Assignment
Among the lines below, take the one holding "ATOM 168 N N", the one holding "ATOM 182 N N", and all lines between them. Set them down exactly.

--- Material for this exercise ---

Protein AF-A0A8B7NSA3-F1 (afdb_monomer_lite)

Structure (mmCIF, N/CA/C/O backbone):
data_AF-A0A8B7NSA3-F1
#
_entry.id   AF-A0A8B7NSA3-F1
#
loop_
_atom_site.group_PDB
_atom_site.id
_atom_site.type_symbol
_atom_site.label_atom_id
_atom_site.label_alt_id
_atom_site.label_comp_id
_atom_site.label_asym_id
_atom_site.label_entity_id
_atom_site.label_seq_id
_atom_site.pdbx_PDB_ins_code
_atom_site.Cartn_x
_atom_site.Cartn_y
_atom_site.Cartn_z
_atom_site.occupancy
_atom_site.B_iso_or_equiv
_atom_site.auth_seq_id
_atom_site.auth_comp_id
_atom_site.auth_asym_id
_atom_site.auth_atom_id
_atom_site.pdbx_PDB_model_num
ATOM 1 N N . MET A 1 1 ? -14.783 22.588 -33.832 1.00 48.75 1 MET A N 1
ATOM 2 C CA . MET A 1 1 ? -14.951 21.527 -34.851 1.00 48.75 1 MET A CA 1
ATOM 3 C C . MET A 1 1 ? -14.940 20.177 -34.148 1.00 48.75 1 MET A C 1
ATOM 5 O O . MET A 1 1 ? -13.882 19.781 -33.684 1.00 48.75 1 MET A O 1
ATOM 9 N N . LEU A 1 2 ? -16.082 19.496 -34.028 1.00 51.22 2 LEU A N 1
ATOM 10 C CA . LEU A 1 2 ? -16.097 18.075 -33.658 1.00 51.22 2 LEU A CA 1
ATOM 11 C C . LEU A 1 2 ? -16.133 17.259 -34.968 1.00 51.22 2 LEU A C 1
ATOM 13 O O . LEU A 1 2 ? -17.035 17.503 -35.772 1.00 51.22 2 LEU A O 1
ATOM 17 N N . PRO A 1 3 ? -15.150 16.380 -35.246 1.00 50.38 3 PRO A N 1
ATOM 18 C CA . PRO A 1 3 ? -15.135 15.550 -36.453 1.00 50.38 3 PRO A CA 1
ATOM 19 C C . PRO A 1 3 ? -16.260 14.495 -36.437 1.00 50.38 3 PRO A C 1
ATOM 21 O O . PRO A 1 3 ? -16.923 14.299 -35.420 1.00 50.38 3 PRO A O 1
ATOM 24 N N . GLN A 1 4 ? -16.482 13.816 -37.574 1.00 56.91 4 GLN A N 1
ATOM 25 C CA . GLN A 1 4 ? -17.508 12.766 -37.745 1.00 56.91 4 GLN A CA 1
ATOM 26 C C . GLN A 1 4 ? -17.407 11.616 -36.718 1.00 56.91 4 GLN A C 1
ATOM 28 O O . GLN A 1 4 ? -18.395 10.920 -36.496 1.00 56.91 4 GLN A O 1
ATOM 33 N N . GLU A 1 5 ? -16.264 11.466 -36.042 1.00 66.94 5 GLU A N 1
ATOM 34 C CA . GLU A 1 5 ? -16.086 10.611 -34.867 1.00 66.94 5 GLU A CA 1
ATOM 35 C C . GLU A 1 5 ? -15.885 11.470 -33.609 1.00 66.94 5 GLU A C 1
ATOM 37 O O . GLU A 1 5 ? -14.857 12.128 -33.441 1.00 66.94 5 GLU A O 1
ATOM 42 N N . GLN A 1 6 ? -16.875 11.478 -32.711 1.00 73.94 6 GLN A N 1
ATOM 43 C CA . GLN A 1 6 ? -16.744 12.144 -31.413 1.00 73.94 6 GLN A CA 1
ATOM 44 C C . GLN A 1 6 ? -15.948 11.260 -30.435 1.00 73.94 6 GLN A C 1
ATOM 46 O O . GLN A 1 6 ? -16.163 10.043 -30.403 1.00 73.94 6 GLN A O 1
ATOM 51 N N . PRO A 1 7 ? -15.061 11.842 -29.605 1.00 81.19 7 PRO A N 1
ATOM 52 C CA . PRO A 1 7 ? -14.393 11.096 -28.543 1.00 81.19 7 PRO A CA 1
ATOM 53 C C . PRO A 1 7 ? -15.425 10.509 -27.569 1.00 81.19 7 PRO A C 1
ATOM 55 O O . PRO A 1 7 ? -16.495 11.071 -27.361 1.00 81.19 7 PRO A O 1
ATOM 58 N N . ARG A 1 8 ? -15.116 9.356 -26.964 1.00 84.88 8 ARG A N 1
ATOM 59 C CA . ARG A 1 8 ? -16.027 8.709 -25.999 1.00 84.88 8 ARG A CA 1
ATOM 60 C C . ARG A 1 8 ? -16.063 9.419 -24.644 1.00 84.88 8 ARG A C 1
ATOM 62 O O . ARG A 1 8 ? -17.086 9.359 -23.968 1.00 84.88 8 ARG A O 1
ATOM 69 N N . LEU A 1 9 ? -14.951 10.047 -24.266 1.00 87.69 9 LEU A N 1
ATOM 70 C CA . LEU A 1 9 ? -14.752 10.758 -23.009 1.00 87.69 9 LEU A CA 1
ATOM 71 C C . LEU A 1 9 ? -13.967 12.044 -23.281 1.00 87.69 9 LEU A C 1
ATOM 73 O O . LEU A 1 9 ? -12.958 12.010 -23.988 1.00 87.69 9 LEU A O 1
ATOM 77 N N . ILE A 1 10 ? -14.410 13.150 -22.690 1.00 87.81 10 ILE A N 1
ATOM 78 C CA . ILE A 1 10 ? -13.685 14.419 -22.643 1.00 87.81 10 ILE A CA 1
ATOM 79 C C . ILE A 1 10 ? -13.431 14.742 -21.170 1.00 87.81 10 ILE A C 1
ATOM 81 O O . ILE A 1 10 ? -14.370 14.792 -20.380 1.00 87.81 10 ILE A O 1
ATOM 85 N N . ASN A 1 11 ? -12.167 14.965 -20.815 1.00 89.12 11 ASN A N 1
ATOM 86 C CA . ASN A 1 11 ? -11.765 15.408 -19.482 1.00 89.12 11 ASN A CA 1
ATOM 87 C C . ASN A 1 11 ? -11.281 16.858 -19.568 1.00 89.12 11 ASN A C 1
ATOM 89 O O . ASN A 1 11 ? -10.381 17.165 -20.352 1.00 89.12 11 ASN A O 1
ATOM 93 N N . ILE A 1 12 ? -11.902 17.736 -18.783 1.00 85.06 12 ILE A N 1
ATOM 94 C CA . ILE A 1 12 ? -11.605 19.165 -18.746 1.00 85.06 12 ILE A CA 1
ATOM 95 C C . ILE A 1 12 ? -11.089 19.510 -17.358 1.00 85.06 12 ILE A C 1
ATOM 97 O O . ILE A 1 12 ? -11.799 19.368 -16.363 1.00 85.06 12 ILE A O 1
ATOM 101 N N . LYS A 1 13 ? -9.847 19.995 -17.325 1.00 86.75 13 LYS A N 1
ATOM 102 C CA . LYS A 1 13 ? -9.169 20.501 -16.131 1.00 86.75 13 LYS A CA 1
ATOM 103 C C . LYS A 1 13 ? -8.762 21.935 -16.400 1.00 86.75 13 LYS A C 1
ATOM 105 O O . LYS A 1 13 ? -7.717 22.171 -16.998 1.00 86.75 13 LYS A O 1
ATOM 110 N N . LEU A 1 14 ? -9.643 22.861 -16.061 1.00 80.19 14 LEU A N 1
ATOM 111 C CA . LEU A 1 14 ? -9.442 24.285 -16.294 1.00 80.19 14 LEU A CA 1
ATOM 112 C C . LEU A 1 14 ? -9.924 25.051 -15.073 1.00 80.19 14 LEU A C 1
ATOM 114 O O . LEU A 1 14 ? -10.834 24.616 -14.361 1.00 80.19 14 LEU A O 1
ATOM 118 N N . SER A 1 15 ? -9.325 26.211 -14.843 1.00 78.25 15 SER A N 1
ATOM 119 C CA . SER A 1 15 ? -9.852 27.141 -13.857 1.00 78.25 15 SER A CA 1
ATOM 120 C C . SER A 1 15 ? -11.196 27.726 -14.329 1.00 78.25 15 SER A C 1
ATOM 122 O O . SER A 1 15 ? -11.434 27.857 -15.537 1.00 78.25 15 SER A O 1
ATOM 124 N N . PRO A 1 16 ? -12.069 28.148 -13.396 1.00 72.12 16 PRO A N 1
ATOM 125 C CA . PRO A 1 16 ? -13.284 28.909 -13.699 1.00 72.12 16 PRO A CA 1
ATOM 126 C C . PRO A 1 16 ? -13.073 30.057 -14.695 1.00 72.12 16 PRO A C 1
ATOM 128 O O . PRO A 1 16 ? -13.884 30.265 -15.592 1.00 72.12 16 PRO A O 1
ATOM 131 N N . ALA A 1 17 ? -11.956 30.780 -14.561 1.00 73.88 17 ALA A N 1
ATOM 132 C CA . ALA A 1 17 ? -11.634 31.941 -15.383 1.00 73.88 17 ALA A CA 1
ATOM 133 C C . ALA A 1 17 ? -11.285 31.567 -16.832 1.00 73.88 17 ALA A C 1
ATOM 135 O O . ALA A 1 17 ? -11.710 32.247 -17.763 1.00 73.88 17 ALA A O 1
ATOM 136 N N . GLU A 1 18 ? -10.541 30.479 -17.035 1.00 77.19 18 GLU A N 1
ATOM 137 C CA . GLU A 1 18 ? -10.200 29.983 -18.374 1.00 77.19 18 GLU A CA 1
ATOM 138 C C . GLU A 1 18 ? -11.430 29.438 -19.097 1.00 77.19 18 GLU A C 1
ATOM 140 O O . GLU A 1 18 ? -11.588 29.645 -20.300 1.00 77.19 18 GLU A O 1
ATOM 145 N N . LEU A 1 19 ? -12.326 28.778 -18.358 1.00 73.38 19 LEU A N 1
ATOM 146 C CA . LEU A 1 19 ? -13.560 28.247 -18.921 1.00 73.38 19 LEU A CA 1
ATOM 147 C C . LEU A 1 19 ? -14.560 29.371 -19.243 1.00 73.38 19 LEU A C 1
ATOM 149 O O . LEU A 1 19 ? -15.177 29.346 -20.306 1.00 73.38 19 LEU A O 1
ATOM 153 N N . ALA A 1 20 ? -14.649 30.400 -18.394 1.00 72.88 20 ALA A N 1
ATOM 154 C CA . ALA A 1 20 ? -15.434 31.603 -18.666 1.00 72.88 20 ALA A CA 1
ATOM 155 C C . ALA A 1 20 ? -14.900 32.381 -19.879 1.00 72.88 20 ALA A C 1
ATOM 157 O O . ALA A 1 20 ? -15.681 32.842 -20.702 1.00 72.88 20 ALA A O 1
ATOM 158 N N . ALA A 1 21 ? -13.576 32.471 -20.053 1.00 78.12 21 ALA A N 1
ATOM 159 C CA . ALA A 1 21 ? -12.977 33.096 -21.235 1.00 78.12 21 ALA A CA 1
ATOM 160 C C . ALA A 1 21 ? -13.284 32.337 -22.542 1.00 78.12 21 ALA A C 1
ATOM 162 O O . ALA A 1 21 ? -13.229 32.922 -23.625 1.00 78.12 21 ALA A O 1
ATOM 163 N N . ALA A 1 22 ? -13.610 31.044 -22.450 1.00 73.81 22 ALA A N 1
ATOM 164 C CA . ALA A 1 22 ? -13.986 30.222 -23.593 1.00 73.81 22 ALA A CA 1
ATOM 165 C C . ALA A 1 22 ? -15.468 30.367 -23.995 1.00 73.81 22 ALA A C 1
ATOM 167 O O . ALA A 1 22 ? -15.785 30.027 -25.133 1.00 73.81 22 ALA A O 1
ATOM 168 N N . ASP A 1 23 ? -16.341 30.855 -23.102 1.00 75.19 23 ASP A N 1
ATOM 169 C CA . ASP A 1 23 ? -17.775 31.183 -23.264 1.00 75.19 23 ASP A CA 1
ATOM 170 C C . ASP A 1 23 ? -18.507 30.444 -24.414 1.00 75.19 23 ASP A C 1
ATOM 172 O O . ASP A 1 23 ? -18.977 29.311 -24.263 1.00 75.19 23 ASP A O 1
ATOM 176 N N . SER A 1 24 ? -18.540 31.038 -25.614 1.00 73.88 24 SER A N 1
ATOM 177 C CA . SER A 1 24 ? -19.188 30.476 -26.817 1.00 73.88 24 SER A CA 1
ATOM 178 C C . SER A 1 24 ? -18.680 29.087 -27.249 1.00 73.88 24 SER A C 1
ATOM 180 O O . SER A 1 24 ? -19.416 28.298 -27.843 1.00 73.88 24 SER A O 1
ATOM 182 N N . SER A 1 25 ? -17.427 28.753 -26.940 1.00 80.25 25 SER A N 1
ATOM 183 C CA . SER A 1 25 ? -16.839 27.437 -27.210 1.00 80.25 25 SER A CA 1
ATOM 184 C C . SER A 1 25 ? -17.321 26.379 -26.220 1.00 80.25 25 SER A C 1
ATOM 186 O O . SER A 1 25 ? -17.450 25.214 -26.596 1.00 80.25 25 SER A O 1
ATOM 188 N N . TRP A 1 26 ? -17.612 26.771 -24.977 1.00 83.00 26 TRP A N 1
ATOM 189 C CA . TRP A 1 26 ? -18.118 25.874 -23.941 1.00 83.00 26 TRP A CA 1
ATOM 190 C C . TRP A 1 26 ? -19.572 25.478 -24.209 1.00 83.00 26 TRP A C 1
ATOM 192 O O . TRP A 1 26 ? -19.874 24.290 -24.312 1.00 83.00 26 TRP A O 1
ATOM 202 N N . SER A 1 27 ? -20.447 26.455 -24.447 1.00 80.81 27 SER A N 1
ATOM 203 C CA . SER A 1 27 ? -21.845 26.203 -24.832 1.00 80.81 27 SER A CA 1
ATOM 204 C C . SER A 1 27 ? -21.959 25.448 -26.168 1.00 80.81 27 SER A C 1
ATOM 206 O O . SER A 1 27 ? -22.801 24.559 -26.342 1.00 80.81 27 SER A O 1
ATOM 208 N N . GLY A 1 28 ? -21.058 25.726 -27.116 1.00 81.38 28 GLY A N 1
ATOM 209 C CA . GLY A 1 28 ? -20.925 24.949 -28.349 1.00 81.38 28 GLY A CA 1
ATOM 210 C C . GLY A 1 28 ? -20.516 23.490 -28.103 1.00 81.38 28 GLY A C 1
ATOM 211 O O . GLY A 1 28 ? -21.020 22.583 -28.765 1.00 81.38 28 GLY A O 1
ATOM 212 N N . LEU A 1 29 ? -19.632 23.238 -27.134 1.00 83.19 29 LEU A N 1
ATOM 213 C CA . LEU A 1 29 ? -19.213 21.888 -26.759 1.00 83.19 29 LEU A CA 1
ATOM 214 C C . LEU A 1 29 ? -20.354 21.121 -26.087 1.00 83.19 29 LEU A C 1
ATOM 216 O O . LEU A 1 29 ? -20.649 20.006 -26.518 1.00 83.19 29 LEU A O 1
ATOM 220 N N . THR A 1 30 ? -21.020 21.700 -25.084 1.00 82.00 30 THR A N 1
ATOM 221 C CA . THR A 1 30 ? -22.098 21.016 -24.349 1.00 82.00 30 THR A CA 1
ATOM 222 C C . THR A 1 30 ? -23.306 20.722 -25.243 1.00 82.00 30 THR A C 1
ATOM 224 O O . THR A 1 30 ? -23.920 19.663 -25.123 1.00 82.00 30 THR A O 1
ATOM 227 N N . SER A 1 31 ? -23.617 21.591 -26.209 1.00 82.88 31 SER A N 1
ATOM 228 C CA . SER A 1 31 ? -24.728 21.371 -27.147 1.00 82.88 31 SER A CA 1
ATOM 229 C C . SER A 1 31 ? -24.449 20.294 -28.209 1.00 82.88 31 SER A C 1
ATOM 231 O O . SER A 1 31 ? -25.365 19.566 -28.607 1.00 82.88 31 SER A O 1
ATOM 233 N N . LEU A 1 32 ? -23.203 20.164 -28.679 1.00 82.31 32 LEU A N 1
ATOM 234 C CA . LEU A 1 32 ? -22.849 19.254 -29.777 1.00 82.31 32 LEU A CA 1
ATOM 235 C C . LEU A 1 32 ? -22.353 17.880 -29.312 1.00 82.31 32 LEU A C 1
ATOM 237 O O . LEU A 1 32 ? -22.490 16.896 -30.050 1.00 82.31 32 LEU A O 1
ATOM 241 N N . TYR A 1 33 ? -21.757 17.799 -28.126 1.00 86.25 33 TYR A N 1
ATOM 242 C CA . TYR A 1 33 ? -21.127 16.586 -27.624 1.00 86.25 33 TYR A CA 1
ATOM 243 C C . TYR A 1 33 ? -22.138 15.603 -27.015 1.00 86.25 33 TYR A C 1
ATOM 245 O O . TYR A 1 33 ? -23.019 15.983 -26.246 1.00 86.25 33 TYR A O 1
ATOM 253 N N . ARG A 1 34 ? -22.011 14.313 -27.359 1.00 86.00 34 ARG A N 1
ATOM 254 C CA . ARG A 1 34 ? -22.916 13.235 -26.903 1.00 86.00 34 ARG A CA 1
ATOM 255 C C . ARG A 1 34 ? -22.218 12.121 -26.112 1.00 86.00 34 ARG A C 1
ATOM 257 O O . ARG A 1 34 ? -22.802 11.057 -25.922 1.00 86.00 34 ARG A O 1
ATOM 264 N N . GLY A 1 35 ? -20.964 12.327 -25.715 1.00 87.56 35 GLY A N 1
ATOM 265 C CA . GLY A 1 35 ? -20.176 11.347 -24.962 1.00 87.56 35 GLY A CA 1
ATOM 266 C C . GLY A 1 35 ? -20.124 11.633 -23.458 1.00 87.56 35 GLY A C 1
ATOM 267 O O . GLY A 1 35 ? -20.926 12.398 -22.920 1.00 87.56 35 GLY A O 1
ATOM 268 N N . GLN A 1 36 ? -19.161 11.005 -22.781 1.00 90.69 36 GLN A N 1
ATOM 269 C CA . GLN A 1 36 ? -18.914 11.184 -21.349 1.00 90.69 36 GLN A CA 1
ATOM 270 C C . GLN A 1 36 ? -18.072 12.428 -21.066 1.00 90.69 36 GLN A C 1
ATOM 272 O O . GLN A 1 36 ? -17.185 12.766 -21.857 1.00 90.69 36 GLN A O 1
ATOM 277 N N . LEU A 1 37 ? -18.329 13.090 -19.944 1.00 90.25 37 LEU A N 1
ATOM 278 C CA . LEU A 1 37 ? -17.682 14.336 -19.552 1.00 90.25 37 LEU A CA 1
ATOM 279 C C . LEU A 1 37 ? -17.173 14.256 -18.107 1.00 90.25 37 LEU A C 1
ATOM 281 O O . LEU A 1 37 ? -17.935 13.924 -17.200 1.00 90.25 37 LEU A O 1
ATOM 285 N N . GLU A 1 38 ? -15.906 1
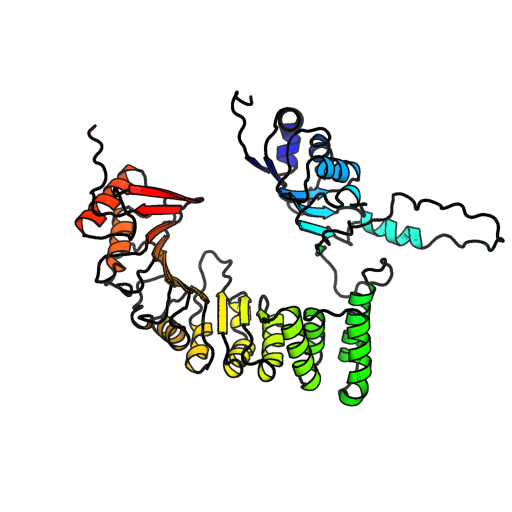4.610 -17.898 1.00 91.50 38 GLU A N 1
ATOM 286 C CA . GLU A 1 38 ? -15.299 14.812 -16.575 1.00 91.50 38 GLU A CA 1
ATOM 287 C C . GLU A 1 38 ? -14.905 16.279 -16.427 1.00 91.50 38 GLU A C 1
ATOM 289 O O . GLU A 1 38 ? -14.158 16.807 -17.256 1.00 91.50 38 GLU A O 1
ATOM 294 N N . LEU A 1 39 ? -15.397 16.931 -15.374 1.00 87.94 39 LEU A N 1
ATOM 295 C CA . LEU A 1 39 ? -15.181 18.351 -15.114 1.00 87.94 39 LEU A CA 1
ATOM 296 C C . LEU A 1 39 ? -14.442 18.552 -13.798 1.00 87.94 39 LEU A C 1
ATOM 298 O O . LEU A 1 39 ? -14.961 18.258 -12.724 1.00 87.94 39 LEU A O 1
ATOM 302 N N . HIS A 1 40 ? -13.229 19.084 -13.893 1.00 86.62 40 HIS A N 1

---

Response area
ATOM 168 N N . ASP A 1 23 ? -16.341 30.855 -23.102 1.00 75.19 23 ASP A N 1
ATOM 169 C CA . ASP A 1 23 ? -17.775 31.183 -23.264 1.00 75.19 23 ASP A CA 1
ATOM 170 C C . ASP A 1 23 ? -18.507 30.444 -24.414 1.00 75.19 23 ASP A C 1
ATOM 172 O O . ASP A 1 23 ? -18.977 29.311 -24.263 1.00 75.19 23 ASP A O 1
ATOM 176 N N . SER A 1 24 ? -18.540 31.038 -25.614 1.00 73.88 24 SER A N 1
ATOM 177 C CA . SER A 1 24 ? -19.188 30.476 -26.817 1.00 73.88 24 SER A CA 1
ATOM 178 C C . SER A 1 24 ? -18.680 29.087 -27.249 1.00 73.88 24 SER A C 1
ATOM 180 O O . SER A 1 24 ? -19.416 28.298 -27.843 1.00 73.88 24 SER A O 1
ATOM 182 N N . SER A 1 25 ? -17.427 28.753 -26.940 1.00 80.25 25 SER A N 1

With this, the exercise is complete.